# Der "Mecka Thread"



## curry4king (3. April 2006)

Das kennt bestimmt jeder das irgendwelche Anwoner sich belästigt fühlen und gleich nach unten eilen um die Störenfriede auf ihren komischen Fahrrädern zu beseitigen..... 

Das ist in unserm Dorf besonders schlimm und da hab ich mir mal gedacht mach ich mal ein Thread auf wo alle Sprüche der Anwohner reinkommen..

z.B mir und meinem Kumpel ist passiert und zwar wir waren an der GS auf soner alten TT (40 jahre alt oder so) und da kam so ne Oma und hat uns fotografiert und wollt damit zu Polizei   weil wir angeblich den kleinen Kindern die schöne Plate kaputt machen...einfach nur lächerlich...


----------



## Trialmaniax (3. April 2006)

Hau mit deine beschissene Bremsen ab, ich will schlafen(mein Standart)


----------



## MTB-News.de




----------



## Eisbein (3. April 2006)

jo also das ist doch mal ne gute idee  Wir wurden gestern vom Schulgelände einer bereits seit einen Jahr geschlossenen Schule, von der polizei runter geschmissen. Sie wollten uns anzeigen wegen Hausfriedensbruch. Da hatte warscheinlich irgent son alter rentner langweile und hat die Bullerei gerufen.


----------



## curry4king (3. April 2006)

Ich mit meinen zwei Kumpel haben versucht so nen sau schweren Blumenkübel  (mindestens 150 Kilo oder so) an sonem Matschiegen Schei** Wettertag wegzurollen neben ne Funbox da hätt eman soo geil drauf fahren können.

1 ne Stunde haben wir gebruacht den 3 meter zu bewegen weil wir uns die ganze zeit selber feertig gemacht haben wie man nur auf so ne idee kommen kann und dann fast am ziel angekommen da komm da so nen blöder Gemeinde Futzi und wir durften den wieder zurück rollen XDDDD was für ne Action


----------



## trialco (3. April 2006)

Vor nen paar Monaten fuhren wir im Holland Pavillon anna EXPO bei uns, nach 2-3 Stunden spaß, kamen die Bullen, und behaupteten, das wir randaliert und die Scheiben ( ca. 5cm dickes Panzerglas ) kaputt gemacht hätten, bestimmt, und danach sind wir in den Scherben rumgehüpft...


----------



## roborider (3. April 2006)

Wir wurden heute vollgepflaumt, weil wir beim trialen mit ca. 3m zu wenig Sicherheitsabstand zu den parkenden Autos hatten.


----------



## Eisbein (3. April 2006)

gibs eigentlich irgent eine Möglichkeit mit den Bullen kein stress zubekommen. Einverständniserklährung des besitzers etc.? Hat damit schon jemand Erfahrungen gemacht???


----------



## ph1L (3. April 2006)

Also ich bin heute gefahren und das Wetter war schön...


----------



## Trial-Jüngling (3. April 2006)

_Wenn du das noch enma machst dan Beiss ich dir in den Reifen ! _


----------



## Monty98 (3. April 2006)

Eisbein schrieb:
			
		

> gibs eigentlich irgent eine Möglichkeit mit den Bullen kein stress zubekommen. Einverständniserklährung des besitzers etc.? Hat damit schon jemand Erfahrungen gemacht???

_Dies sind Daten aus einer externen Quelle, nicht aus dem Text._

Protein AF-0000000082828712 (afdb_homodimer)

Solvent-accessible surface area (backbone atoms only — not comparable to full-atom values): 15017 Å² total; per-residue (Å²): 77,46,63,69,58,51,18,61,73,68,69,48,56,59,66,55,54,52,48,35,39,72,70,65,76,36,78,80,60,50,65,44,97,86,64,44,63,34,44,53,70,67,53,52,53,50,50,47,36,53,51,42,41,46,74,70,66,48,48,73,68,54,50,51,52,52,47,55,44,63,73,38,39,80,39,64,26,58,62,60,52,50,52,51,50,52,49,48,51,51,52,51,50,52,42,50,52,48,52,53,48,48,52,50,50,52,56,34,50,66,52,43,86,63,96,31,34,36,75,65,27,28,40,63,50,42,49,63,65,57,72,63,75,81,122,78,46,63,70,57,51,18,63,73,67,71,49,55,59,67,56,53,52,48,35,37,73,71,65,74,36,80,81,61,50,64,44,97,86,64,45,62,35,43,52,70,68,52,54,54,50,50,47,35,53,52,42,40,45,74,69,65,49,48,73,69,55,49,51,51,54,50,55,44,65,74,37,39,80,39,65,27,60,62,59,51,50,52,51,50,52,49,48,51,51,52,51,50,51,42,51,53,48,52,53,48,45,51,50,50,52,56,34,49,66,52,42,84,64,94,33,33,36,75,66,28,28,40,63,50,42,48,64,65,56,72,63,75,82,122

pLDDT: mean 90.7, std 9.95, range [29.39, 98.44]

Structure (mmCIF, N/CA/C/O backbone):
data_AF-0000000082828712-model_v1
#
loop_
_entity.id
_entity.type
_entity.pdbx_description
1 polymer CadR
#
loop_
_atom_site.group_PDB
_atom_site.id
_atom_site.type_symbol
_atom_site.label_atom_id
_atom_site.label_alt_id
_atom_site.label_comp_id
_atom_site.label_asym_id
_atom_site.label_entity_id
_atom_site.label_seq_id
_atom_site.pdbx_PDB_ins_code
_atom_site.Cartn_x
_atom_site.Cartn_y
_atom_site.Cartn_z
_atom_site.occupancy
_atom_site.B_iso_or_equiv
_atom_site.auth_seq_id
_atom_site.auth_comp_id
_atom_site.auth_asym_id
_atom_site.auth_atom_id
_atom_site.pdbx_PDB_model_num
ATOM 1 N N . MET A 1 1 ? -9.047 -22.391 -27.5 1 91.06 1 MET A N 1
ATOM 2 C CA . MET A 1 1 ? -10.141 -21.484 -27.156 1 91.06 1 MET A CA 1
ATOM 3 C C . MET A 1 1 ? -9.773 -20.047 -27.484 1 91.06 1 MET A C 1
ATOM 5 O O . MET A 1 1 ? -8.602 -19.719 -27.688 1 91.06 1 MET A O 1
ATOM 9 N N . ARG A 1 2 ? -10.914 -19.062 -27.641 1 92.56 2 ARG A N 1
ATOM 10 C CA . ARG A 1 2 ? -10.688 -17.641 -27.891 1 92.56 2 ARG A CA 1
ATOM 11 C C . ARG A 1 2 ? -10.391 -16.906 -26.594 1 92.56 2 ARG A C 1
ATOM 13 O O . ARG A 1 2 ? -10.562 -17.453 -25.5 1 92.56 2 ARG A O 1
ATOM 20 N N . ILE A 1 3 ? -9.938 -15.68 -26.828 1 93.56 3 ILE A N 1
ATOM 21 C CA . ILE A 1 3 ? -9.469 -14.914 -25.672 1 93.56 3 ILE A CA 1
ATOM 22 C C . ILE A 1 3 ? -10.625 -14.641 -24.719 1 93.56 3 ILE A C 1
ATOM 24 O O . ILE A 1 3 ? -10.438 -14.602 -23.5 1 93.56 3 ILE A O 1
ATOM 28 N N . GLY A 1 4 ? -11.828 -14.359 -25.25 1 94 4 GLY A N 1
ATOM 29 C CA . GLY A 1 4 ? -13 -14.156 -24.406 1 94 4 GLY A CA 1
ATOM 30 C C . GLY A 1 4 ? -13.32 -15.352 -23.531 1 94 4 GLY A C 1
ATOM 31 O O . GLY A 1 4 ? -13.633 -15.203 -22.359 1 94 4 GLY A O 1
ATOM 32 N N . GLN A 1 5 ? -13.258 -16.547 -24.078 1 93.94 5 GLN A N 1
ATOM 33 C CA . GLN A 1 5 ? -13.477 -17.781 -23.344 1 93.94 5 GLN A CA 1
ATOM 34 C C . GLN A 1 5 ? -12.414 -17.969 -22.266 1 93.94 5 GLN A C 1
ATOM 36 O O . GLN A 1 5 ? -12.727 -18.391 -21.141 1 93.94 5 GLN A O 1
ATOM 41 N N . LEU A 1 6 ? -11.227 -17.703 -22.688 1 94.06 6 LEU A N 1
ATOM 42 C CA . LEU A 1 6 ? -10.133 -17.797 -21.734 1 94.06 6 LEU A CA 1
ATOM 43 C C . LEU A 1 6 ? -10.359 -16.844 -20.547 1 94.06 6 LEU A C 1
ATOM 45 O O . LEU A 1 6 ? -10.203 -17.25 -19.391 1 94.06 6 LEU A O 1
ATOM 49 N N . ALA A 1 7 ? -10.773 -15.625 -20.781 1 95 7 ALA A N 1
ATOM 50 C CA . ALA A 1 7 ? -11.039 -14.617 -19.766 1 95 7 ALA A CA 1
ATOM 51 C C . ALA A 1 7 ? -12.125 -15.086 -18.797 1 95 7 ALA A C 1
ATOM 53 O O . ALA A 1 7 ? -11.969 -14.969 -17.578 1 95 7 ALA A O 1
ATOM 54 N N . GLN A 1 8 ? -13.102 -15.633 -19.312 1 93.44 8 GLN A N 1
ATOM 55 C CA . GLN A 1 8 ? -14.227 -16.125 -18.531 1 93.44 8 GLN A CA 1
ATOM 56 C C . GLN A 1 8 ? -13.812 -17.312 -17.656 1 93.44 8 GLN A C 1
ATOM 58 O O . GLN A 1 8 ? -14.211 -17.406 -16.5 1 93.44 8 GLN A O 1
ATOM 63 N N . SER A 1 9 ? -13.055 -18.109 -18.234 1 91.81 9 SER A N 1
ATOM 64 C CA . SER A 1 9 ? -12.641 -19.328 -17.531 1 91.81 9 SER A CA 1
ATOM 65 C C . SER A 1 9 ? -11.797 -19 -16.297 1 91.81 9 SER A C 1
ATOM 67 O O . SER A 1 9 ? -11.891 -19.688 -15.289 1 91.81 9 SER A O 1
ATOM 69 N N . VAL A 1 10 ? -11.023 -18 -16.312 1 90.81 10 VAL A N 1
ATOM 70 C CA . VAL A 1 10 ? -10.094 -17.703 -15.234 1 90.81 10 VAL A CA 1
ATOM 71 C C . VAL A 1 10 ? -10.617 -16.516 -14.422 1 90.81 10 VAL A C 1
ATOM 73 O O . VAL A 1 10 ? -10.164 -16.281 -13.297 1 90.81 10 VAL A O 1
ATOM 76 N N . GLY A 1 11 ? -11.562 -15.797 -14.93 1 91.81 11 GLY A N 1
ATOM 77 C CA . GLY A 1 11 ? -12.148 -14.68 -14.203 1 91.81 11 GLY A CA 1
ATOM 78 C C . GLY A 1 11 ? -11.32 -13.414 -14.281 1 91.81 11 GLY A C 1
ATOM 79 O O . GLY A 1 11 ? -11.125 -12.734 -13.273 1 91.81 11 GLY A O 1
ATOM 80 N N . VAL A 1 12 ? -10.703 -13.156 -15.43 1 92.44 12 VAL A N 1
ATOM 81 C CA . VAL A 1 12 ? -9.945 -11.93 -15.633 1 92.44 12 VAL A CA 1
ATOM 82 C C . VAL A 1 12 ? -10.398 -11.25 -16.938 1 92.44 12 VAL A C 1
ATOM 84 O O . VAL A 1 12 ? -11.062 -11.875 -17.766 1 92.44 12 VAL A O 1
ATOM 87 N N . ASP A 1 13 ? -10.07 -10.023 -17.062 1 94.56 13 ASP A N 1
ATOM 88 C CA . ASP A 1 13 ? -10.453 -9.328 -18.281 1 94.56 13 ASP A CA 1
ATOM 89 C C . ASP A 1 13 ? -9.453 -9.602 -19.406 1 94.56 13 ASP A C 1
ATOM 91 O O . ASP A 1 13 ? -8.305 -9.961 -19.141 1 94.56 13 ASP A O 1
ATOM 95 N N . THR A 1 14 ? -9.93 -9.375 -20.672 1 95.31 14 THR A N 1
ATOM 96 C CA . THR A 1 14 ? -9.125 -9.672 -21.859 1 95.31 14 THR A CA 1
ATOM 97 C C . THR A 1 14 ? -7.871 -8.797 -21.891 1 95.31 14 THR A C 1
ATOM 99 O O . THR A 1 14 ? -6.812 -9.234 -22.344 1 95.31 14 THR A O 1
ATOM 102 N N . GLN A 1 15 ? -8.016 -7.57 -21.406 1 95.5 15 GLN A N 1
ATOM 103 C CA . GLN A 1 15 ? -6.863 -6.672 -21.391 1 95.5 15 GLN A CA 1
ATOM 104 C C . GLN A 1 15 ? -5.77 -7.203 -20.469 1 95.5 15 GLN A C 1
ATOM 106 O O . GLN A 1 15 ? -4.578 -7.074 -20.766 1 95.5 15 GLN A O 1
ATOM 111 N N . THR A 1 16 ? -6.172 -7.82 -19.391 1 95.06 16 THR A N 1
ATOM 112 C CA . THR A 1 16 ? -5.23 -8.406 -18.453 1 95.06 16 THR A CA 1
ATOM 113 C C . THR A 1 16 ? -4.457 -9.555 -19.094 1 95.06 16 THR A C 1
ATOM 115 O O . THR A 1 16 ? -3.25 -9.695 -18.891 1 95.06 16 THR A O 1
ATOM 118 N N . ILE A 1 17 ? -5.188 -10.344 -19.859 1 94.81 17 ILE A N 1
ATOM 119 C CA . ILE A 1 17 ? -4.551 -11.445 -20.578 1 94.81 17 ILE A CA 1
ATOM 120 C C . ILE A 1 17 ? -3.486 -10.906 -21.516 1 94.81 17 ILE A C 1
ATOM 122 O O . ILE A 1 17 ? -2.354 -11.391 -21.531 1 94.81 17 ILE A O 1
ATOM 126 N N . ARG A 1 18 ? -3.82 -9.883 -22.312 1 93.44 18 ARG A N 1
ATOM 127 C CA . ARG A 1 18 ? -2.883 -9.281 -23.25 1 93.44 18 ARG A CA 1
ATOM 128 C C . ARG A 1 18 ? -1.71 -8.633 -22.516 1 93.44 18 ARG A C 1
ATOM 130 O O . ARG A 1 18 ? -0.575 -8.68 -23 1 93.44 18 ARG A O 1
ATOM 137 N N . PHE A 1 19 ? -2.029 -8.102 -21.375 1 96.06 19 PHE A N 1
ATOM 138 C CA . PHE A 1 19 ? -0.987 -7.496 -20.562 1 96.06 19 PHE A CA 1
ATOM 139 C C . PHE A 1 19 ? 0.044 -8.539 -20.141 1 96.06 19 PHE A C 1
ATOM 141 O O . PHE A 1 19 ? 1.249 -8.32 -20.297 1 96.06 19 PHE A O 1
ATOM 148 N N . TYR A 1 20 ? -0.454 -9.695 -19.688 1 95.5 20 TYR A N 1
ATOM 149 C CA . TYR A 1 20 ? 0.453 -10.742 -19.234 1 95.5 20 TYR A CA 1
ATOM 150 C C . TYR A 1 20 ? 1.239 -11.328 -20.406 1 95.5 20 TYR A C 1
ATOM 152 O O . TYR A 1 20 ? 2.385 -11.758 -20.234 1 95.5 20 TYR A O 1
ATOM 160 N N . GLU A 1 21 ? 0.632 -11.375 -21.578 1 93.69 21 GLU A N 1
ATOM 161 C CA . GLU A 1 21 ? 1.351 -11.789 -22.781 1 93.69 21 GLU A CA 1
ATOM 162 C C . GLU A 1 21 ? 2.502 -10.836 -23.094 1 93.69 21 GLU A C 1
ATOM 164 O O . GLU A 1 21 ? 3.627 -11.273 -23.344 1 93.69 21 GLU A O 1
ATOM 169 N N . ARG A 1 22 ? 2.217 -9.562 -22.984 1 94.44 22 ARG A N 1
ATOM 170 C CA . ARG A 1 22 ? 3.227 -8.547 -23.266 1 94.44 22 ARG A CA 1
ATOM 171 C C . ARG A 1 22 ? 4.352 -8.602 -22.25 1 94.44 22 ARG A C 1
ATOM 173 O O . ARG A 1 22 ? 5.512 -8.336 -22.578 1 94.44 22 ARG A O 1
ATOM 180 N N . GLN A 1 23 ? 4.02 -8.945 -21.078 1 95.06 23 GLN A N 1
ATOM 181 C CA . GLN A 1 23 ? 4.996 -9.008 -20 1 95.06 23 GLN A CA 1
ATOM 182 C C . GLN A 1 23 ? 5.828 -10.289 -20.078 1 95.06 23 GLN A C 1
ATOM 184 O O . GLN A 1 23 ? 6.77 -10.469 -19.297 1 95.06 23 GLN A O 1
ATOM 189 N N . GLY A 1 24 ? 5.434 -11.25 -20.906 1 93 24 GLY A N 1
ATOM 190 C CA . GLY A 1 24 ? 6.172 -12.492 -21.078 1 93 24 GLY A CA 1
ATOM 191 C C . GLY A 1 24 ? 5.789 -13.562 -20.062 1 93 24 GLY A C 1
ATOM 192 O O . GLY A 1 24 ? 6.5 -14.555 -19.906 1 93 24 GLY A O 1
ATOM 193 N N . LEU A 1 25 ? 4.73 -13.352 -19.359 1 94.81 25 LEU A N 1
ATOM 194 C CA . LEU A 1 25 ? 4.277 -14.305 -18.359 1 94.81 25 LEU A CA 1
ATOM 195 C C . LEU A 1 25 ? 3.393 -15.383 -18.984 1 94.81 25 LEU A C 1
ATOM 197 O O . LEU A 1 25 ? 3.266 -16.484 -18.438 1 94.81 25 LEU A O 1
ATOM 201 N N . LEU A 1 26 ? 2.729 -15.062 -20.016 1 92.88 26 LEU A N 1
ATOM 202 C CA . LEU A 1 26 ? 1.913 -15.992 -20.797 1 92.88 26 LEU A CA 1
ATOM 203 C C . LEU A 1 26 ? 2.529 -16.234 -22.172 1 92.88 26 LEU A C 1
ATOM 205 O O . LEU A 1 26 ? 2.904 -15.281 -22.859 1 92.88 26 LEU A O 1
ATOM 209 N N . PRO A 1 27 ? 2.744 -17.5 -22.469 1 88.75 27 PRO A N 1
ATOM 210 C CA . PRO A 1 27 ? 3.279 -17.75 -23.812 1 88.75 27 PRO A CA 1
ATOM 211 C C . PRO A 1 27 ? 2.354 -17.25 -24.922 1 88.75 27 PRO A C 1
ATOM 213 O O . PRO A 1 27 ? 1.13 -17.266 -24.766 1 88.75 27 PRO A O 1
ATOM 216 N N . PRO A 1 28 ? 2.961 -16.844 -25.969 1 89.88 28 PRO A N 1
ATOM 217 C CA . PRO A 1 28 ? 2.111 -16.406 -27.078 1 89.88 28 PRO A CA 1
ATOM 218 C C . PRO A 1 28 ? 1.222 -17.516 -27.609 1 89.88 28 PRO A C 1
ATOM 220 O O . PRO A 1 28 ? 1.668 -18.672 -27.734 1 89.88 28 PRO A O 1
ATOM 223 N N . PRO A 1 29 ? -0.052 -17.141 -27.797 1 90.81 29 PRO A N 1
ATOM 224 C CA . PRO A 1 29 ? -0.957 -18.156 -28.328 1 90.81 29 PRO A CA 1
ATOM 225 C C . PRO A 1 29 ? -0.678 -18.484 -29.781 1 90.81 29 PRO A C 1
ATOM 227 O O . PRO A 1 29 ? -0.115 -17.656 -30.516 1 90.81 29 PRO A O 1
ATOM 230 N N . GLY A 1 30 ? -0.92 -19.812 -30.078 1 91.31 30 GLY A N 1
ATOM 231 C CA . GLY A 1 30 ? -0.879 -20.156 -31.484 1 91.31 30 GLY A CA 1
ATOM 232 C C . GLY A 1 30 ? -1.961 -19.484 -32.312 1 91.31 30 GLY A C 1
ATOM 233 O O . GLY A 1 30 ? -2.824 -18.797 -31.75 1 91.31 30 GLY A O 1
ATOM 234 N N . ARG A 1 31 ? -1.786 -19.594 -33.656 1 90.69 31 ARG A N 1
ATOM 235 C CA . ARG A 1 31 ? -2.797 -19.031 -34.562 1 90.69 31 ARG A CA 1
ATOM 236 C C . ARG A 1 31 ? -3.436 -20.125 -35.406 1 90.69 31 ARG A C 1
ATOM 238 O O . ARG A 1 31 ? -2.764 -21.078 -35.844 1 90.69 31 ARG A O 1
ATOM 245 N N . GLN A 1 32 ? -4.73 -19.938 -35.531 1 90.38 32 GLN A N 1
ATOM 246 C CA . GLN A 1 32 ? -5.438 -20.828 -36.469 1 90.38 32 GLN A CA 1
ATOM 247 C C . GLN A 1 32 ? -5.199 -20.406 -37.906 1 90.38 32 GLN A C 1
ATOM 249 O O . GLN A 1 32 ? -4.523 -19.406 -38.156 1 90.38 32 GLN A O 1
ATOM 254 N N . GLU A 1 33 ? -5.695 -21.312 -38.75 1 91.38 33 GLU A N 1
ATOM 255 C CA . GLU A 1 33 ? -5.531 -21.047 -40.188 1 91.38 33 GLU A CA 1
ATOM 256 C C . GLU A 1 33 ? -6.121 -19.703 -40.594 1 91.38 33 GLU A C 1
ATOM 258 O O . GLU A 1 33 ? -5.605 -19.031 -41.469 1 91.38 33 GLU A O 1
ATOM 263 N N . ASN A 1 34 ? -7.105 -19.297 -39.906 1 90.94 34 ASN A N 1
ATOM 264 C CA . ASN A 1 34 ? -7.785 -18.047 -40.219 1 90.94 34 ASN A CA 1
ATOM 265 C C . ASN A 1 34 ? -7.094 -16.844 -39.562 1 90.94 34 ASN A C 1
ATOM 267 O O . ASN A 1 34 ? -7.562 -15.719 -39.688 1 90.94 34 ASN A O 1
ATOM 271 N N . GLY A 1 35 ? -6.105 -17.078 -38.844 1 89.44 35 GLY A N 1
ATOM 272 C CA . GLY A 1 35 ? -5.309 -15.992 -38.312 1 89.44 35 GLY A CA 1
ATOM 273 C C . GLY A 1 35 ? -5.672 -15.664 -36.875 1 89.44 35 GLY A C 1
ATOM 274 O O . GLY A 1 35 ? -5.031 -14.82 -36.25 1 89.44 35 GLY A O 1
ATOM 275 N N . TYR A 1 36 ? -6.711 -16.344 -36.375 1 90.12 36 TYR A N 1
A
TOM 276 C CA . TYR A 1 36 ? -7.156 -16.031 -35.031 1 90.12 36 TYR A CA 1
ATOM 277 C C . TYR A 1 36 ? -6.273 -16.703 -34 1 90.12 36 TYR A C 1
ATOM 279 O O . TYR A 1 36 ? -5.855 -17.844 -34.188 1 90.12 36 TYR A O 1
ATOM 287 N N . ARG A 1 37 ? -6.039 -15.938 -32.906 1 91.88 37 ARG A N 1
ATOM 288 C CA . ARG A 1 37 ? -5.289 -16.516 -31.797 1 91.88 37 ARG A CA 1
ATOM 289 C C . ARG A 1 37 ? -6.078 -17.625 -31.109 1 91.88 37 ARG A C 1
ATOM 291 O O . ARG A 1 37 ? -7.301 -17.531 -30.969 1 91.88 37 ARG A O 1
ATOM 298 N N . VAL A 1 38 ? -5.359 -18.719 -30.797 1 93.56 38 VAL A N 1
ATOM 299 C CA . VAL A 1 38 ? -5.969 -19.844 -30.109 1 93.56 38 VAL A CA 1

ich sag zu den polizisten immer das gleich:
"das ist ein wettbewerbsrad und ich darf es laut reglement nicht selbstständig manipuliernen"
entweder die schaun dumm und lassen mich in ruhe oder die schicken mich dann weg

edit: das sag ich natürlich nur bei solche stvo-geschichten


----------



## ringo667 (4. April 2006)

Eisbein schrieb:
			
		

> gibs eigentlich irgent eine Möglichkeit mit den Bullen kein stress zubekommen.


 
Kannst ja mal einen fragen ob er die Pistole trägt, um seinen Minderwertikeitskomplex bez. seines Geschlechtsteils zu kaschieren...


----------



## MTB-News.de




----------



## elhefe (4. April 2006)

Eisbein schrieb:
			
		

> gibs eigentlich irgent eine Möglichkeit mit den Bullen kein stress zubekommen. Einverständniserklährung des besitzers etc.? Hat damit schon jemand Erfahrungen gemacht???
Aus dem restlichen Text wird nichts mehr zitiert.